The recommendations are also fairly low-key, although they may indicate where the FSB and some national supervisors may focus their efforts over the next year or so. Many of the recommendations are already standard practice in Ireland and are covered under the Central Bank’s statutory corporate governance codes for banks and insurance undertakings.

The recommendations include:

  • Encouraging regulated financial institutions (“firms”) to adopt and to disclose codes of ethics or conduct.
  • Introducing more specific requirements or guidelines on Board effectiveness reviews, succession planning and Board training.
  • Encouraging firms to enhance the disclosure of their Board nomination and election processes, and the qualifications of their Board members.
  • Focusing more on the duties, responsibilities and composition of Boards within group structures; the framework for related party transactions; and on the role and responsibilities of independent directors on the Board and Board committees.
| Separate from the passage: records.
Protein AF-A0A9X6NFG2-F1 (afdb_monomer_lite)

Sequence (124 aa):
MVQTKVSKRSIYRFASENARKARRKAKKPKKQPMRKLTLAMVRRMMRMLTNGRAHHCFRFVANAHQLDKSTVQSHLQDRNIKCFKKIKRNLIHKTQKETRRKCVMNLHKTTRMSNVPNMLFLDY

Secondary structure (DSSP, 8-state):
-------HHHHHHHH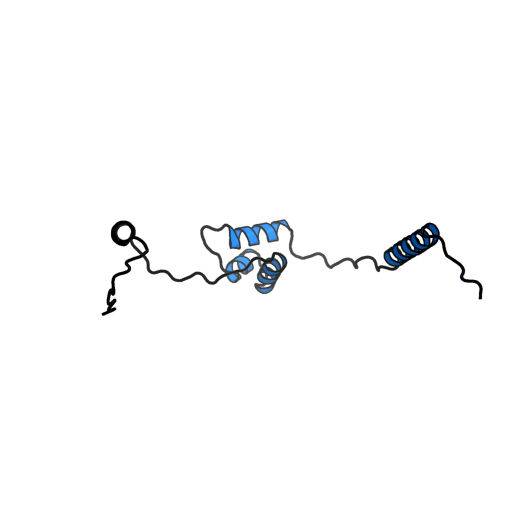HHHHHHHHHHSPPPP-PPPPSS-HHHHHHHHHHHHS-SS---HHHHHHHTT--HHHHHHHHHTTT----PPPP-----HHHHHHHHHHHHHHHHHS-TT----------

Structure (mmCIF, N/CA/C/O backbone):
data_AF-A0A9X6NFG2-F1
#
_entry.id   AF-A0A9X6NFG2-F1
#
loop_
_atom_site.group_PDB
_atom_site.id
_atom_site.type_symbol
_atom_site.label_atom_id
_atom_site.label_alt_id
_atom_site.label_comp_id
_atom_site.label_asym_id
_atom_site.label_entity_id
_atom_site.label_seq_id
_atom_site.pdbx_PDB_ins_code
_atom_site.Cartn_x
_atom_site.Cartn_y
_atom_site.Cartn_z
_atom_site.occupancy
_atom_site.B_iso_or_equiv
_atom_site.auth_seq_id
_atom_site.auth_comp_id
_atom_site.auth_asym_id
_atom_site.auth_atom_id
_atom_site.pdbx_PDB_model_num
ATOM 1 N N . MET A 1 1 ? 9.399 -55.301 -42.067 1.00 41.41 1 MET A N 1
ATOM 2 C CA . MET A 1 1 ? 9.361 -53.950 -41.457 1.00 41.41 1 MET A CA 1
ATOM 3 C C . MET A 1 1 ? 10.361 -53.910 -40.308 1.00 41.41 1 MET A C 1
ATOM 5 O O . MET A 1 1 ? 10.141 -54.583 -39.311 1.00 41.41 1 MET A O 1
ATOM 9 N N . VAL A 1 2 ? 11.488 -53.207 -40.452 1.00 46.00 2 VAL A N 1
ATOM 10 C CA . VAL A 1 2 ? 12.510 -53.121 -39.392 1.00 46.00 2 VAL A CA 1
ATOM 11 C C . VAL A 1 2 ? 12.150 -51.960 -38.466 1.00 46.00 2 VAL A C 1
ATOM 13 O O . VAL A 1 2 ? 12.329 -50.800 -38.823 1.00 46.00 2 VAL A O 1
ATOM 16 N N . GLN A 1 3 ? 11.612 -52.260 -37.283 1.00 54.03 3 GLN A N 1
ATOM 17 C CA . GLN A 1 3 ? 11.478 -51.269 -36.214 1.00 54.03 3 GLN A CA 1
ATOM 18 C C . GLN A 1 3 ? 12.855 -51.055 -35.577 1.00 54.03 3 GLN A C 1
ATOM 20 O O . GLN A 1 3 ? 13.301 -51.841 -34.741 1.00 54.03 3 GLN A O 1
ATOM 25 N N . THR A 1 4 ? 13.547 -49.990 -35.969 1.00 61.53 4 THR A N 1
ATOM 26 C CA . THR A 1 4 ? 14.780 -49.539 -35.318 1.00 61.53 4 THR A CA 1
ATOM 27 C C . THR A 1 4 ? 14.459 -49.045 -33.905 1.00 61.53 4 THR A C 1
ATOM 29 O O . THR A 1 4 ? 14.070 -47.899 -33.687 1.00 61.53 4 THR A O 1
ATOM 32 N N . LYS A 1 5 ? 14.602 -49.926 -32.907 1.00 68.81 5 LYS A N 1
ATOM 33 C CA . LYS A 1 5 ? 14.471 -49.562 -31.489 1.00 68.81 5 LYS A CA 1
ATOM 34 C C . LYS A 1 5 ? 15.674 -48.714 -31.074 1.00 68.81 5 LYS A C 1
ATOM 36 O O . LYS A 1 5 ? 16.734 -49.225 -30.722 1.00 68.81 5 LYS A O 1
ATOM 41 N N . VAL A 1 6 ? 15.510 -47.396 -31.133 1.00 74.75 6 VAL A N 1
ATOM 42 C CA . VAL A 1 6 ? 16.510 -46.427 -30.673 1.00 74.75 6 VAL A CA 1
ATOM 43 C C . VAL A 1 6 ? 16.671 -46.562 -29.154 1.00 74.75 6 VAL A C 1
ATOM 45 O O . VAL A 1 6 ? 15.692 -46.534 -28.410 1.00 74.75 6 VAL A O 1
ATOM 48 N N . SER A 1 7 ? 17.907 -46.712 -28.668 1.00 81.06 7 SER A N 1
ATOM 49 C CA . SER A 1 7 ? 18.160 -46.876 -27.231 1.00 81.06 7 SER A CA 1
ATOM 50 C C . SER A 1 7 ? 17.747 -45.623 -26.439 1.00 81.06 7 SER A C 1
ATOM 52 O O . SER A 1 7 ? 17.888 -44.491 -26.918 1.00 81.06 7 SER A O 1
ATOM 54 N N . LYS A 1 8 ? 17.309 -45.792 -25.183 1.00 79.56 8 LYS A N 1
ATOM 55 C CA . LYS A 1 8 ? 16.974 -44.658 -24.292 1.00 79.56 8 LYS A CA 1
ATOM 56 C C . LYS A 1 8 ? 18.134 -43.660 -24.162 1.00 79.56 8 LYS A C 1
ATOM 58 O O . LYS A 1 8 ? 17.918 -42.451 -24.114 1.00 79.56 8 LYS A O 1
ATOM 63 N N . ARG A 1 9 ? 19.376 -44.159 -24.179 1.00 82.81 9 ARG A N 1
ATOM 64 C CA . ARG A 1 9 ? 20.597 -43.344 -24.099 1.00 82.81 9 ARG A CA 1
ATOM 65 C C . ARG A 1 9 ? 20.774 -42.443 -25.323 1.00 82.81 9 ARG A C 1
ATOM 67 O O . ARG A 1 9 ? 21.141 -41.281 -25.167 1.00 82.81 9 ARG A O 1
ATOM 74 N N . SER A 1 10 ? 20.474 -42.941 -26.524 1.00 81.38 10 SER A N 1
ATOM 75 C CA . SER A 1 10 ? 20.511 -42.131 -27.752 1.00 81.38 10 SER A CA 1
ATOM 76 C C . SER A 1 10 ? 19.430 -41.051 -27.769 1.00 81.38 10 SER A C 1
ATOM 78 O O . SER A 1 10 ? 19.721 -39.924 -28.161 1.00 81.38 10 SER A O 1
ATOM 80 N N . ILE A 1 11 ? 18.227 -41.349 -27.266 1.00 83.31 11 ILE A N 1
ATOM 81 C CA . ILE A 1 11 ? 17.143 -40.359 -27.151 1.00 83.31 11 ILE A CA 1
ATOM 82 C C . ILE A 1 11 ? 17.558 -39.227 -26.202 1.00 83.31 11 ILE A C 1
ATOM 84 O O . ILE A 1 11 ? 17.427 -38.051 -26.539 1.00 83.31 11 ILE A O 1
ATOM 88 N N . TYR A 1 12 ? 18.133 -39.565 -25.044 1.00 85.81 12 TYR A N 1
ATOM 89 C CA . TYR A 1 12 ? 18.599 -38.570 -24.076 1.00 85.81 12 TYR A CA 1
ATOM 90 C C . TYR A 1 12 ? 19.738 -37.698 -24.629 1.00 85.81 12 TYR A C 1
ATOM 92 O O . TYR A 1 12 ? 19.743 -36.474 -24.468 1.00 85.81 12 TYR A O 1
ATOM 100 N N . ARG A 1 13 ? 20.694 -38.310 -25.338 1.00 85.75 13 ARG A N 1
ATOM 101 C CA . ARG A 1 13 ? 21.791 -37.584 -25.993 1.00 85.75 13 ARG A CA 1
ATOM 102 C C . ARG A 1 13 ? 21.264 -36.608 -27.047 1.00 85.75 13 ARG A C 1
ATOM 104 O O . ARG A 1 13 ? 21.642 -35.441 -27.032 1.00 85.75 13 ARG A O 1
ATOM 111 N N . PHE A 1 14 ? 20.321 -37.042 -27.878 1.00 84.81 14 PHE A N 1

  • Improving firms’ disclosures on governance structures, voting arrangements, shareholder agreements and significant cross-shareholdings and cross-guarantees, and remuneration.
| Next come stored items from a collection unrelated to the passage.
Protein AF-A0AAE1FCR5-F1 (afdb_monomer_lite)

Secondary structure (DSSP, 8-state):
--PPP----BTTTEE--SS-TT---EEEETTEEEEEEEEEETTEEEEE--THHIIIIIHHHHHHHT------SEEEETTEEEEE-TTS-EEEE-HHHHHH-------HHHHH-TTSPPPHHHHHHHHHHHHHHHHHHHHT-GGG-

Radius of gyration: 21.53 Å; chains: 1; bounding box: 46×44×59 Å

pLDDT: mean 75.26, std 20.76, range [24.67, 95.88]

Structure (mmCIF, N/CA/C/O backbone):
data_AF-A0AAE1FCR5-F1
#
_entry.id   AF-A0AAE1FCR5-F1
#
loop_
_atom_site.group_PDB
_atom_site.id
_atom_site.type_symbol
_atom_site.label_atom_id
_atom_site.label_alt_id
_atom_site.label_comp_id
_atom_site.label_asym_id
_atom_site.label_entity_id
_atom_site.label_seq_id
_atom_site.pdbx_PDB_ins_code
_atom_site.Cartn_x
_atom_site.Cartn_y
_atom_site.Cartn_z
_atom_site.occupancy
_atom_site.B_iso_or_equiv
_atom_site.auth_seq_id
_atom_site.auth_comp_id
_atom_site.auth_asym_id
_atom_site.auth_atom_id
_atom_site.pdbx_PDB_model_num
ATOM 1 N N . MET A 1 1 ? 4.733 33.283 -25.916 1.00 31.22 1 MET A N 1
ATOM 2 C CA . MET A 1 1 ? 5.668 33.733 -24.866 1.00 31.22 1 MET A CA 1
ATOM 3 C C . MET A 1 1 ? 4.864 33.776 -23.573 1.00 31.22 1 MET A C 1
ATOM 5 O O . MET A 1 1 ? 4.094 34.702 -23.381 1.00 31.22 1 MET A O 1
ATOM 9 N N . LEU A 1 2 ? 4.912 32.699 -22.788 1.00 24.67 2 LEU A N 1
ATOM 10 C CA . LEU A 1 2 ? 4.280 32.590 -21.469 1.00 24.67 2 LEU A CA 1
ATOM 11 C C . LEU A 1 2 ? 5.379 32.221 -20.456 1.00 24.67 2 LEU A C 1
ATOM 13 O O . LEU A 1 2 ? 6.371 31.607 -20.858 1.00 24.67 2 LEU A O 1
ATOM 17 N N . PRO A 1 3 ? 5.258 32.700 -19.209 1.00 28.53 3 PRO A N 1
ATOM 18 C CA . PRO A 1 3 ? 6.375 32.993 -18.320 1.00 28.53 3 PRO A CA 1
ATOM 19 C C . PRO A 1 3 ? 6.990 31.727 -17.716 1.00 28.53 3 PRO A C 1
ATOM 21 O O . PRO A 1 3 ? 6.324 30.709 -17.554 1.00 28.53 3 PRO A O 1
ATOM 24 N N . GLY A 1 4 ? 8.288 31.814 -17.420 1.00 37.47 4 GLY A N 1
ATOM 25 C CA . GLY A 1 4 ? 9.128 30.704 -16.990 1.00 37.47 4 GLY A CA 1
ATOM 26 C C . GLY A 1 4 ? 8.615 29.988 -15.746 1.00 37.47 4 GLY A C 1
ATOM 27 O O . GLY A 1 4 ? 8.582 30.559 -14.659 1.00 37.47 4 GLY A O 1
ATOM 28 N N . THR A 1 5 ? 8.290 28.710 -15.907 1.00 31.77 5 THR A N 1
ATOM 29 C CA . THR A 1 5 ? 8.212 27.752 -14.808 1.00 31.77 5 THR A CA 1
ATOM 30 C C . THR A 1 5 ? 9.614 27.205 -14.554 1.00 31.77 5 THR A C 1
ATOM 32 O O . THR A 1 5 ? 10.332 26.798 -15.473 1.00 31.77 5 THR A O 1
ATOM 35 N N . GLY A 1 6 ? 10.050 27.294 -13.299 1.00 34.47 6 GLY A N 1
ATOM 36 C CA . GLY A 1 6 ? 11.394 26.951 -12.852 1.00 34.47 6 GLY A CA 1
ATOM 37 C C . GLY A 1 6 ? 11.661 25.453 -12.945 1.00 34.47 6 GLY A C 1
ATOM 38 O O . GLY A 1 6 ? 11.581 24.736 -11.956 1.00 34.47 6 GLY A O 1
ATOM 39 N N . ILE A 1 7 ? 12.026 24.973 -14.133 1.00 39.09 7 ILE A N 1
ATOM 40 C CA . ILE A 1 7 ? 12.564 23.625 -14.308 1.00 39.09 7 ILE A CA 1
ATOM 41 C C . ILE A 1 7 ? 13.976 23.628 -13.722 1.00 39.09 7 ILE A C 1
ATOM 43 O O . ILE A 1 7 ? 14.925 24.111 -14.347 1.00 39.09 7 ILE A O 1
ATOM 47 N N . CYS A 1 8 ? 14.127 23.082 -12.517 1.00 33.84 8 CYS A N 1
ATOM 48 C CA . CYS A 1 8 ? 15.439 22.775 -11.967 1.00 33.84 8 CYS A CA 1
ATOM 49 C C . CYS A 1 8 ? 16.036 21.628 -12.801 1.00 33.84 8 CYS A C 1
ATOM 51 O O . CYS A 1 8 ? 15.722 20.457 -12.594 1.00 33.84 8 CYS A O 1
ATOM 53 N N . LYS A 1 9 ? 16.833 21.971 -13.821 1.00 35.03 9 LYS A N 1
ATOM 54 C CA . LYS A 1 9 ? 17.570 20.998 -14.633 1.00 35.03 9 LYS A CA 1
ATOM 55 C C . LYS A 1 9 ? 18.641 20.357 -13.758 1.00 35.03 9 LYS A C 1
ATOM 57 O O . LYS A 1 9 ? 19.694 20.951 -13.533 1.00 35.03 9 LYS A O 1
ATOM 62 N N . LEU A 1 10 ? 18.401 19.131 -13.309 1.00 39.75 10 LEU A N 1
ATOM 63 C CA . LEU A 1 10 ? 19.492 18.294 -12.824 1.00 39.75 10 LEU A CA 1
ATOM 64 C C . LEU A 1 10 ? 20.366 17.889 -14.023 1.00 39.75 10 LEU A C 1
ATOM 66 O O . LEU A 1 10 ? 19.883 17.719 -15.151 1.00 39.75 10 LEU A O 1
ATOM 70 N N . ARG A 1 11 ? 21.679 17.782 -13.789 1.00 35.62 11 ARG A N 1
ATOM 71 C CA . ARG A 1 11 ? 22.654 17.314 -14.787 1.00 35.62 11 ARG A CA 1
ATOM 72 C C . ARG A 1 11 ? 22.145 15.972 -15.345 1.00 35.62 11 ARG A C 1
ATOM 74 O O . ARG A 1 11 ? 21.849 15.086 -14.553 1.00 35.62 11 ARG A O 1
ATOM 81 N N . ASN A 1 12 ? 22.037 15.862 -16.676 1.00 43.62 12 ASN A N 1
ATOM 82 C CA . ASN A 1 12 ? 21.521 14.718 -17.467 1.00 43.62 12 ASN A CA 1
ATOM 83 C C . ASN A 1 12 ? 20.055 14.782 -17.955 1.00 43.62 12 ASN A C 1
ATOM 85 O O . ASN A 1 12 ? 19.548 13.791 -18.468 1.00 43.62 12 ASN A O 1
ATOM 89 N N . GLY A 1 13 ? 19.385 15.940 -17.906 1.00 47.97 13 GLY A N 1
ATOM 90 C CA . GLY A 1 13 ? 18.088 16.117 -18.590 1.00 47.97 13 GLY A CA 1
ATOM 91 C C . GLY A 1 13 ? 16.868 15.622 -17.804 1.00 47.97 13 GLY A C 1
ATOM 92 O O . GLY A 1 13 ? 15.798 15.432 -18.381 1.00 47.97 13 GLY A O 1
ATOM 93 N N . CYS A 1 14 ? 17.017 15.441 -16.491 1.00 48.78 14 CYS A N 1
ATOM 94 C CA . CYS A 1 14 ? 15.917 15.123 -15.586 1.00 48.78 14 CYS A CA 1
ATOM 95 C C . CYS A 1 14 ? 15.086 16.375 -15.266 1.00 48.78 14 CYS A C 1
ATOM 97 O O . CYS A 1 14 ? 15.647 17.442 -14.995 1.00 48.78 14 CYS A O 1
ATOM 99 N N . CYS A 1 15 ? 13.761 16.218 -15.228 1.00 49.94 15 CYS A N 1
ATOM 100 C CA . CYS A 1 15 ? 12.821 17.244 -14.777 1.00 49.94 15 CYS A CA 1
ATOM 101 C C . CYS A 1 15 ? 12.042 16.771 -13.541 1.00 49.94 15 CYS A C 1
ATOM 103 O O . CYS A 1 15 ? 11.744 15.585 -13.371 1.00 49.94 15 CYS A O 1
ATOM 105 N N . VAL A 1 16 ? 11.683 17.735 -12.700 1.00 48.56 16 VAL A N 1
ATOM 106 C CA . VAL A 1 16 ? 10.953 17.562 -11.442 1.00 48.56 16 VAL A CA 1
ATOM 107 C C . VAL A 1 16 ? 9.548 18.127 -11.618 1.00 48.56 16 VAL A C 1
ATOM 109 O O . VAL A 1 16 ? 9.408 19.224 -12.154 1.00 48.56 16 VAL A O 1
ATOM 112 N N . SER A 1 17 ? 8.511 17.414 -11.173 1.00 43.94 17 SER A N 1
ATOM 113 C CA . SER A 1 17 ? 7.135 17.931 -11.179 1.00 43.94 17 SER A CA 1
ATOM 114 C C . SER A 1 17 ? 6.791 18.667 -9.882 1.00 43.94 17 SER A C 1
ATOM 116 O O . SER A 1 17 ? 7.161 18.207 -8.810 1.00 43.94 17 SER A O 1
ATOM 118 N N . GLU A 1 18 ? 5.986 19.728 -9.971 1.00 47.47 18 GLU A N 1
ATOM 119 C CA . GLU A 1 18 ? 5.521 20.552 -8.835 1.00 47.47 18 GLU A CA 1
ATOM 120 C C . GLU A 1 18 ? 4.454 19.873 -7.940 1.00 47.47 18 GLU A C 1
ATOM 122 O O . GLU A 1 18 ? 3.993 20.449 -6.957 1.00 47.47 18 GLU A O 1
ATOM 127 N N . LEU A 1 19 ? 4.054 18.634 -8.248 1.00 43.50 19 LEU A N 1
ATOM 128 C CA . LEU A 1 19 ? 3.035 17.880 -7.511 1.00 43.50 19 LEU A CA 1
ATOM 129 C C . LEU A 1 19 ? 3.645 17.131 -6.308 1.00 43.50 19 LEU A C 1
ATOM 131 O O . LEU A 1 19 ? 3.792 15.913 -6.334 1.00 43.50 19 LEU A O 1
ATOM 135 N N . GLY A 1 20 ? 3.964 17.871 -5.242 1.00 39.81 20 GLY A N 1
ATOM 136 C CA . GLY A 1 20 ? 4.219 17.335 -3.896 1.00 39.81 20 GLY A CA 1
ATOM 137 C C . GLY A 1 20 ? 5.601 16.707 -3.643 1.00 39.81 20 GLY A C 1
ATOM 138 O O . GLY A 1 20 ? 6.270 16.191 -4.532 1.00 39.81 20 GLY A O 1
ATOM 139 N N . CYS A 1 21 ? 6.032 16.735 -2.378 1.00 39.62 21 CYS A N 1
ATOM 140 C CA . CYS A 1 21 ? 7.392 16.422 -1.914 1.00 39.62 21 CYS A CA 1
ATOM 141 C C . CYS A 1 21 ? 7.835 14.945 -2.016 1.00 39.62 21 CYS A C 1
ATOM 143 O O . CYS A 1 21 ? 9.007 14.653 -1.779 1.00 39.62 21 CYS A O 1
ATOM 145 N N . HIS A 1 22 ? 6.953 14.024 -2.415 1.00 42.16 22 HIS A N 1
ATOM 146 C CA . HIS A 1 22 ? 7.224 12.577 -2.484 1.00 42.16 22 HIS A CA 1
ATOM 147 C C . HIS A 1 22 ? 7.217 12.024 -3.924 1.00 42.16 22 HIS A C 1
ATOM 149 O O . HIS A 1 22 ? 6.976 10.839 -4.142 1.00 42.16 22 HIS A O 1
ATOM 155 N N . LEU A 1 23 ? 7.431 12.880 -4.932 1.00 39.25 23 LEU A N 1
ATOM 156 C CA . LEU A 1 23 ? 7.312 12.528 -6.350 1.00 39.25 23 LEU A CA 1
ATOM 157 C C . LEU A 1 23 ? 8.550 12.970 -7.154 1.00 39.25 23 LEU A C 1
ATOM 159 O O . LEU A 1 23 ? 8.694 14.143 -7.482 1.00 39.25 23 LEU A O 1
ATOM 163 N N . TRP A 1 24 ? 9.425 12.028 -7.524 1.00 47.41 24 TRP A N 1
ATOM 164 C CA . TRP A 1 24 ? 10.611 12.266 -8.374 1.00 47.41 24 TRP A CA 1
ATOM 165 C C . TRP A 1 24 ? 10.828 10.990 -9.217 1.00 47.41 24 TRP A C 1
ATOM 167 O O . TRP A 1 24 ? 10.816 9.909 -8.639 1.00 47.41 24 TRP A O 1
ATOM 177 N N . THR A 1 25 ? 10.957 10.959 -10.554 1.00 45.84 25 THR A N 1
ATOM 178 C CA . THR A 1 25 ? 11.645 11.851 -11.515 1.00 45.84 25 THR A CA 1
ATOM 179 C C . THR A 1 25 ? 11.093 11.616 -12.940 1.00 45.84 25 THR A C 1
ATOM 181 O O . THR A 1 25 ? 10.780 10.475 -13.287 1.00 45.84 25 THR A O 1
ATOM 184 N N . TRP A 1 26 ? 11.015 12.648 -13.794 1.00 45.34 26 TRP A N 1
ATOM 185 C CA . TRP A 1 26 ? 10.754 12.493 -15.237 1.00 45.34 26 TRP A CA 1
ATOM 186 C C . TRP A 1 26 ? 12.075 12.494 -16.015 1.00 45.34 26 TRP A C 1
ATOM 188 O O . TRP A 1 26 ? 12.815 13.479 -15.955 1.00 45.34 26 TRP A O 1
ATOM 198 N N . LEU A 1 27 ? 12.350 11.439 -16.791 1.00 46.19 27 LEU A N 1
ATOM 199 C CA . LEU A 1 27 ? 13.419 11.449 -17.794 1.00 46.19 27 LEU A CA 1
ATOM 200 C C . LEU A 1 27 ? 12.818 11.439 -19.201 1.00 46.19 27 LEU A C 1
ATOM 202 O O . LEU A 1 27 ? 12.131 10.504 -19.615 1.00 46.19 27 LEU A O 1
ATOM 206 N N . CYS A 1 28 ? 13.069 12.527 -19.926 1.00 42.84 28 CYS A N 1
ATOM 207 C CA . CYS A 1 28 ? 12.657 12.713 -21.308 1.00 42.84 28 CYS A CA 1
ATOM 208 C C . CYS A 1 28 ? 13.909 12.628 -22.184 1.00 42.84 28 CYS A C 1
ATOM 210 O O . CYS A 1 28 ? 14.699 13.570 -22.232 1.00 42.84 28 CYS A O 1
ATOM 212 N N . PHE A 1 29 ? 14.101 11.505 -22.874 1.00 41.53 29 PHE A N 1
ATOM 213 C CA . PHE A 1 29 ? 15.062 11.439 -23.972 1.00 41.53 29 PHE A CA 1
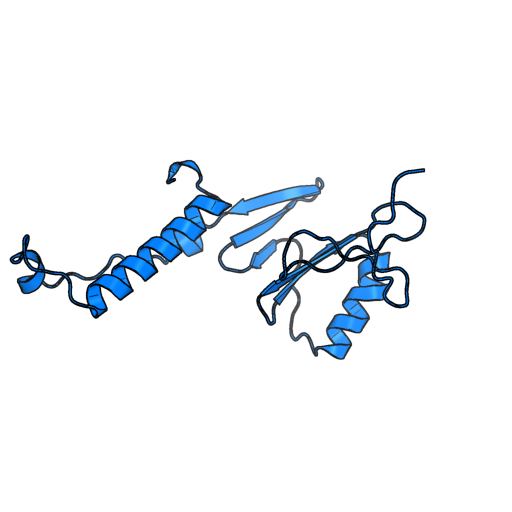ATOM 214 C C . PHE A 1 29 ? 14.315 11.850 -25.250 1.00 41.53 29 PHE A C 1
ATOM 216 O O . PHE A 1 29 ? 13.220 11.355 -25.512 1.00 41.53 29 PHE A O 1
ATOM 223 N N . SER A 1 30 ? 14.866 12.805 -26.007 1.00 44.16 30 SER A N 1
ATOM 224 C CA . SER A 1 30 ? 14.371 13.230 -27.333 1.00 44.16 30 SER A CA 1
ATOM 225 C C . SER A 1 30 ? 12.908 13.720 -27.438 1.00 44.16 30 SER A C 1
ATOM 227 O O . SER A 1 30 ? 12.299 13.631 -28.503 1.00 44.16 30 SER A O 1
ATOM 229 N N . GLY A 1 31 ? 12.332 14.293 -26.374 1.00 48.03 31 GLY A N 1
ATOM 230 C CA . GLY A 1 31 ? 11.005 14.933 -26.428 1.00 48.03 31 GLY A CA 1
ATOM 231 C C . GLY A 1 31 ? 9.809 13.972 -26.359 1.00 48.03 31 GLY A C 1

  • Considering whether shareholders should be given the opportunity to vote on a firm’s remuneration policies and the total value of compensation for the Board and senior management.
  • Considering whether supervisors need more specific intervention powers to address weaknesses in firms’ corporate governance.
  • Clarifying how corporate governance requirements can be applied in a proportional manner. In Ireland the Central Bank statutory corporate governance codes distinguish between high impact firms under PRISM and other firms, applying a higher standard to banks and insurance undertakings with a high PRISM rating.
  • Identifying and addressing gaps or inconsistencies in cases where corporate governance requirements and guidelines are contained in multiple sources (for example, in EU and national legislation, regulatory requirements, and voluntary codes of conduct for listed firms).

Although this thematic review contains no immediate or specific new requirements, it is interesting to see how corporate governance standards may converge in the future.